Australia’s response to the emerging centrality of cyber space in the conduct of future war has been slow and fragmented. That’s true in different ways of the government, the armed forces, the private sector, and the strategic studies community. If the country is to have any hope of keeping pace with future needs, we need much more attention to international benchmarks for capability development and policy than we’ve seen to date.
We can find essential reference points in the policy of two countries of strategic interest to Australia: China and the US. Throughout 2015, both have taken radical decisions in cyber war policy that threaten to leave the rest of the world, Australia included, even further behind them. In stark contrast to those two countries, the Australian government hasn’t been prepared to canvas in public the centrality of cyber-enabled warfare nor craft policies and doctrines accordingly.
In May 2015, China issued its first ever ‘Military Strategy’ under that title. The paper says that cyber space and outer space are the commanding heights of international security and strategic competition.
By the end of 2015, China had begun a revolutionary transformation of its armed forces to execute the new cyber military strategy. Two examples may suffice. First, it announced changes to the PLA command structure to support greater integration of joint operations and intelligence so essential to cyber war. That was essentially a catch-up policy modelled on the US armed forces. Yet if the reforms are implemented effectively, China’s war fighting power in all domains, including naval operations, could be lightyears beyond what it is today.
Second, as the strategy paper foreshadowed, the recrafting of command structures will take on a uniquely Chinese aspect that has high appeal in light of the traditional doctrines of ‘people’s war’ and ‘active defence’. The armed forces in combat will be expected to operate on a model of distributed authority that assumes a loss of central command resulting from cyber attack by a superior enemy. That’s captured in the strategy when it calls for reducing central command authority to foster the conditions of victory in cyber-enabled war under the rubric of ‘self-dependence’ of military units (‘you fight your way and I fight my way’). But it will be embodied in practice in the rapid development of cyber militias (citizenry cyber forces), which in turn will provide China something of an edge in its race to begin to match US full-time uniformed capability.
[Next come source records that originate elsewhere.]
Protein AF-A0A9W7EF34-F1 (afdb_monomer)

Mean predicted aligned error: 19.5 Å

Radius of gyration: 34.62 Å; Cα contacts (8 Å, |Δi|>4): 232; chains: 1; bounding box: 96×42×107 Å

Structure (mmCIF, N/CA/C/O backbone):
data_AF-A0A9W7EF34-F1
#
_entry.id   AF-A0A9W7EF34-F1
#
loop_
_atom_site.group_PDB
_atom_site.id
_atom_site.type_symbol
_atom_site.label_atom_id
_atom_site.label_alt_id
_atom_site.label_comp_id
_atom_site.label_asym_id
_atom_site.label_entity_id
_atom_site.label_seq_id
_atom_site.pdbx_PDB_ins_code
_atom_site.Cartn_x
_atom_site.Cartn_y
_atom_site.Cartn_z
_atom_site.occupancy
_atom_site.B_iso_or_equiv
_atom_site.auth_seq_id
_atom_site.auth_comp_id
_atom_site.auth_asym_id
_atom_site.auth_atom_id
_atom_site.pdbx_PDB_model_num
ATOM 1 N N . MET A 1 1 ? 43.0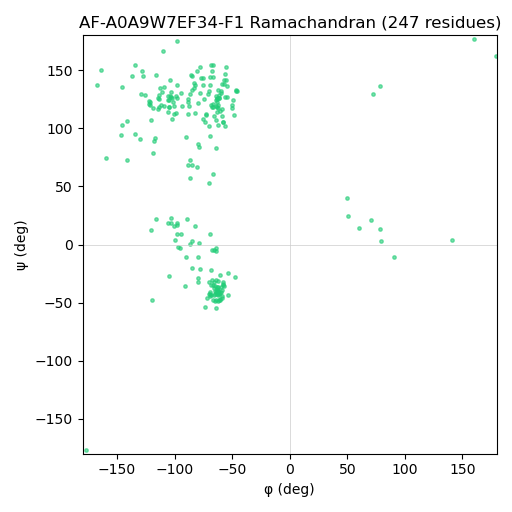24 19.667 50.921 1.00 45.47 1 MET A N 1
ATOM 2 C CA . MET A 1 1 ? 42.087 20.471 51.737 1.00 45.47 1 MET A CA 1
ATOM 3 C C . MET A 1 1 ? 41.079 21.119 50.804 1.00 45.47 1 MET A C 1
ATOM 5 O O . MET A 1 1 ? 41.505 21.657 49.795 1.00 45.47 1 MET A O 1
ATOM 9 N N . SER A 1 2 ? 39.800 21.084 51.189 1.00 40.12 2 SER A N 1
ATOM 10 C CA . SER A 1 2 ? 38.639 21.734 50.551 1.00 40.12 2 SER A CA 1
ATOM 11 C C . SER A 1 2 ? 38.058 21.064 49.301 1.00 40.12 2 SER A C 1
ATOM 13 O O . SER A 1 2 ? 38.801 20.698 48.408 1.00 40.12 2 SER A O 1
ATOM 15 N N . LYS A 1 3 ? 36.740 20.924 49.132 1.00 46.12 3 LYS A N 1
ATOM 16 C CA . LYS A 1 3 ? 35.575 21.041 50.031 1.00 46.12 3 LYS A CA 1
ATOM 17 C C . LYS A 1 3 ? 34.389 20.432 49.264 1.00 46.12 3 LYS A C 1
ATOM 19 O O . LYS A 1 3 ? 34.220 20.683 48.078 1.00 46.12 3 LYS A O 1
ATOM 24 N N . THR A 1 4 ? 33.598 19.647 49.975 1.00 48.50 4 THR A N 1
ATOM 25 C CA . THR A 1 4 ? 32.287 19.091 49.632 1.00 48.50 4 THR A CA 1
ATOM 26 C C . THR A 1 4 ? 31.282 20.197 49.295 1.00 48.50 4 THR A C 1
ATOM 28 O O . THR A 1 4 ? 31.253 21.192 50.014 1.00 48.50 4 THR A O 1
ATOM 31 N N . PHE A 1 5 ? 30.405 20.001 48.304 1.00 47.72 5 PHE A N 1
ATOM 32 C CA . PHE A 1 5 ? 29.097 20.671 48.266 1.00 47.72 5 PHE A CA 1
ATOM 33 C C . PHE A 1 5 ? 28.043 19.746 47.637 1.00 47.72 5 PHE A C 1
ATOM 35 O O . PHE A 1 5 ? 28.006 19.526 46.431 1.00 47.72 5 PHE A O 1
ATOM 42 N N . LEU A 1 6 ? 27.219 19.171 48.514 1.00 44.81 6 LEU A N 1
ATOM 43 C CA . LEU A 1 6 ? 25.925 18.562 48.221 1.00 44.81 6 LEU A CA 1
ATOM 44 C C . LEU A 1 6 ? 24.906 19.694 48.052 1.00 44.81 6 LEU A C 1
ATOM 46 O O . LEU A 1 6 ? 24.807 20.549 48.931 1.00 44.81 6 LEU A O 1
ATOM 50 N N . ALA A 1 7 ? 24.132 19.682 46.970 1.00 54.06 7 ALA A N 1
ATOM 51 C CA . ALA A 1 7 ? 22.953 20.530 46.826 1.00 54.06 7 ALA A CA 1
ATOM 52 C C . ALA A 1 7 ? 21.761 19.672 46.392 1.00 54.06 7 ALA A C 1
ATOM 54 O O . ALA A 1 7 ? 21.515 19.423 45.216 1.00 54.06 7 ALA A O 1
ATOM 55 N N . THR A 1 8 ? 21.053 19.193 47.406 1.00 47.03 8 THR A N 1
ATOM 56 C CA . THR A 1 8 ? 19.700 18.648 47.368 1.00 47.03 8 THR A CA 1
ATOM 57 C C . THR A 1 8 ? 18.743 19.761 46.932 1.00 47.03 8 THR A C 1
ATOM 59 O O . THR A 1 8 ? 18.721 20.810 47.572 1.00 47.03 8 THR A O 1
ATOM 62 N N . PHE A 1 9 ? 17.932 19.553 45.891 1.00 45.31 9 PHE A N 1
ATOM 63 C CA . PHE A 1 9 ? 16.800 20.437 45.594 1.00 45.31 9 PHE A CA 1
ATOM 64 C C . PHE A 1 9 ? 15.500 19.643 45.577 1.00 45.31 9 PHE A C 1
ATOM 66 O O . PHE A 1 9 ? 15.361 18.628 44.897 1.00 45.31 9 PHE A O 1
ATOM 73 N N . ALA A 1 10 ? 14.591 20.108 46.426 1.00 51.03 10 ALA A N 1
ATOM 74 C CA . ALA A 1 10 ? 13.329 19.495 46.765 1.00 51.03 10 ALA A CA 1
ATOM 75 C C . ALA A 1 10 ? 12.248 19.764 45.710 1.00 51.03 10 ALA A C 1
ATOM 77 O O . ALA A 1 10 ? 12.200 20.819 45.080 1.00 51.03 10 ALA A O 1
ATOM 78 N N . LEU A 1 11 ? 11.358 18.778 45.603 1.00 44.91 11 LEU A N 1
ATOM 79 C CA . LEU A 1 11 ? 10.041 18.805 44.977 1.00 44.91 11 LEU A CA 1
ATOM 80 C C . LEU A 1 11 ? 9.223 20.041 45.375 1.00 44.91 11 LEU A C 1
ATOM 82 O O . LEU A 1 11 ? 9.023 20.294 46.563 1.00 44.91 11 LEU A O 1
ATOM 86 N N . ILE A 1 12 ? 8.632 20.713 44.384 1.00 50.03 12 ILE A N 1
ATOM 87 C CA . ILE A 1 12 ? 7.440 21.541 44.583 1.00 50.03 12 ILE A CA 1
ATOM 88 C C . ILE A 1 12 ? 6.328 20.983 43.697 1.00 50.03 12 ILE A C 1
ATOM 90 O O . ILE A 1 12 ? 6.349 21.077 42.474 1.00 50.03 12 ILE A O 1
ATOM 94 N N . SER A 1 13 ? 5.382 20.357 44.389 1.00 43.81 13 SER A N 1
ATOM 95 C CA . SER A 1 13 ? 4.053 19.978 43.935 1.00 43.81 13 SER A CA 1
ATOM 96 C C . SER A 1 13 ? 3.179 21.228 43.860 1.00 43.81 13 SER A C 1
ATOM 98 O O . SER A 1 13 ? 3.028 21.930 44.860 1.00 43.81 13 SER A O 1
ATOM 100 N N . THR A 1 14 ? 2.574 21.489 42.704 1.00 51.66 14 THR A N 1
ATOM 101 C CA . THR A 1 14 ? 1.443 22.416 42.579 1.00 51.66 14 THR A CA 1
ATOM 102 C C . THR A 1 14 ? 0.361 21.778 41.713 1.00 51.66 14 THR A C 1
ATOM 104 O O . THR A 1 14 ? 0.374 21.824 40.487 1.00 51.66 14 THR A O 1
ATOM 107 N N . ALA A 1 15 ? -0.601 21.154 42.391 1.00 44.97 15 ALA A N 1
ATOM 108 C CA . ALA A 1 15 ? -1.885 20.786 41.819 1.00 44.97 15 ALA A CA 1
ATOM 109 C C . ALA A 1 15 ? -2.677 22.068 41.521 1.00 44.97 15 ALA A C 1
ATOM 111 O O . ALA A 1 15 ? -2.989 22.833 42.433 1.00 44.97 15 ALA A O 1
ATOM 112 N N . SER A 1 16 ? -2.999 22.305 40.249 1.00 50.56 16 SER A N 1
ATOM 113 C CA . SER A 1 16 ? -3.923 23.365 39.847 1.00 50.56 16 SER A CA 1
ATOM 114 C C . SER A 1 16 ? -5.274 22.735 39.523 1.00 50.56 16 SER A C 1
ATOM 116 O O . SER A 1 16 ? -5.428 22.010 38.541 1.00 50.56 16 SER A O 1
ATOM 118 N N . ALA A 1 17 ? -6.235 22.967 40.414 1.00 49.62 17 ALA A N 1
ATOM 119 C CA . ALA A 1 17 ? -7.628 22.598 40.248 1.00 49.62 17 ALA A CA 1
ATOM 120 C C . ALA A 1 17 ? -8.269 23.527 39.208 1.00 49.62 17 ALA A C 1
ATOM 122 O O . ALA A 1 17 ? -8.432 24.719 39.459 1.00 49.62 17 ALA A O 1
ATOM 123 N N . PHE A 1 18 ? -8.636 22.984 38.045 1.00 46.75 18 PHE A N 1
ATOM 124 C CA . PHE A 1 18 ? -9.473 23.696 37.084 1.00 46.75 18 PHE A CA 1
ATOM 125 C C . PHE A 1 18 ? -10.944 23.432 37.390 1.00 46.75 18 PHE A C 1
ATOM 127 O O . PHE A 1 18 ? -11.456 22.319 37.272 1.00 46.75 18 PHE A O 1
ATOM 134 N N . THR A 1 19 ? -11.597 24.499 37.826 1.00 50.06 19 THR A N 1
ATOM 135 C CA . THR A 1 19 ? -13.014 24.590 38.139 1.00 50.06 19 THR A CA 1
ATOM 136 C C . THR A 1 19 ? -13.855 24.357 36.884 1.00 50.06 19 THR A C 1
ATOM 138 O O . THR A 1 19 ? -13.667 25.003 35.855 1.00 50.06 19 THR A O 1
ATOM 141 N N . PHE A 1 20 ? -14.807 23.434 36.998 1.00 41.69 20 PHE A N 1
ATOM 142 C CA . PHE A 1 20 ? -15.888 23.197 36.047 1.00 41.69 20 PHE A CA 1
ATOM 143 C C . PHE A 1 20 ? -16.734 24.471 35.888 1.00 41.69 20 PHE A C 1
ATOM 145 O O . PHE A 1 20 ? -17.375 24.911 36.842 1.00 41.69 20 PHE A O 1
ATOM 152 N N . ILE A 1 21 ? -16.768 25.048 34.685 1.00 49.78 21 ILE A N 1
ATOM 153 C CA . ILE A 1 21 ? -17.763 26.055 34.299 1.00 49.78 21 ILE A CA 1
ATOM 154 C C . ILE A 1 21 ? -18.850 25.330 33.504 1.00 49.78 21 ILE A C 1
ATOM 156 O O . ILE A 1 21 ? -18.605 24.804 32.419 1.00 49.78 21 ILE A O 1
ATOM 160 N N . ALA A 1 22 ? -20.045 25.269 34.087 1.00 58.41 22 ALA A N 1
ATOM 161 C CA . ALA A 1 22 ? -21.246 24.741 33.456 1.00 58.41 22 ALA A CA 1
ATOM 162 C C . ALA A 1 22 ? -21.698 25.636 32.280 1.00 58.41 22 ALA A C 1
ATOM 164 O O . ALA A 1 22 ? -21.594 26.861 32.375 1.00 58.41 22 ALA A O 1
ATOM 165 N N . PRO A 1 23 ? -22.235 25.063 31.188 1.00 64.94 23 PRO A N 1
ATOM 166 C CA . PRO A 1 23 ? -22.819 25.843 30.102 1.00 64.94 23 PRO A CA 1
ATOM 167 C C . PRO A 1 23 ? -24.196 26.410 30.498 1.00 64.94 23 PRO A C 1
ATOM 169 O O . PRO A 1 23 ? -24.971 25.720 31.167 1.00 64.94 23 PRO A O 1
ATOM 172 N N . PRO A 1 24 ? -24.553 27.634 30.064 1.00 59.56 24 PRO A N 1
ATOM 173 C CA . PRO A 1 24 ? -25.892 28.165 30.267 1.00 59.56 24 PRO A CA 1
ATOM 174 C C . PRO A 1 24 ? -26.913 27.433 29.387 1.00 59.56 24 PRO A C 1
ATOM 176 O O . PRO A 1 24 ? -26.754 27.300 28.172 1.00 59.56 24 PRO A O 1
ATOM 179 N N . SER A 1 25 ? -27.995 26.990 30.027 1.00 50.22 25 SER A N 1
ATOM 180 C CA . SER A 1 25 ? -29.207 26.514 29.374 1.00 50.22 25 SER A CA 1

For its part, the US has also quickened the pace of its cyber military development with its own radical elements. Its strategy has for some time been premised on information dominance through cyber effect operations as the foundation for what it calls ‘prompt global strike’. This is a strategic objective in war, not just a tactical or theatre-level ambition. In 2015, the Pentagon issued a new ‘Cyber Strategy’ and Cyber Command issued a new planning document, titled ‘Beyond the Build’. A Pentagon Law of War Manual, also issued in 2015, and prepared with input from Australian military lawyers, says it is lawful for a country in wartime to undertake pre-emplacement of ‘logic bombs’ in an enemy country’s networks and information systems.
There are at least two highly significant innovations in ‘Beyond the Build’. First, there’s recognition that combat units must be able to operate with degraded command and control systems and a lack of situational awareness. Second, the paper argues that Cyber Command will need to offer commanders and policy makers ‘cyber tools in all phases of operations’, which means at all levels of combat across all services.
The most important lesson for all middle powers from the 2015 Pentagon documents is that to be effective in cyber-enabled war, a country needs to plan for it, structure and train its forces accordingly, and develop the foundations for public engagement in it. The strategy document makes plain that there are many foundations of cyber war that need to be out in the open, ranging from critical infrastructure protection to industry-based R&D and developing a civilian cyber work force.
The US and China are determined to create conditions in cyber space that in wartime could undermine the effectiveness of weapons systems, deployed units and military-related civil infrastructure of an enemy as quickly as possible. They want to disable enemy cyber systems in the early stages of hostilities, or even on a pre-emptive basis. Such capabilities present almost insurmountable challenges to the security of middle powers.
To respond to the emerging environment, Australia will need to develop complex systems of decision-making for medium intensity war that address multi-vector, multi-front and multi-theatre attacks in cyber space, including against civilian infrastructure and civilians involved in the war effort. Australia doesn’t currently possess such capabilities, nor is it close to achieving them.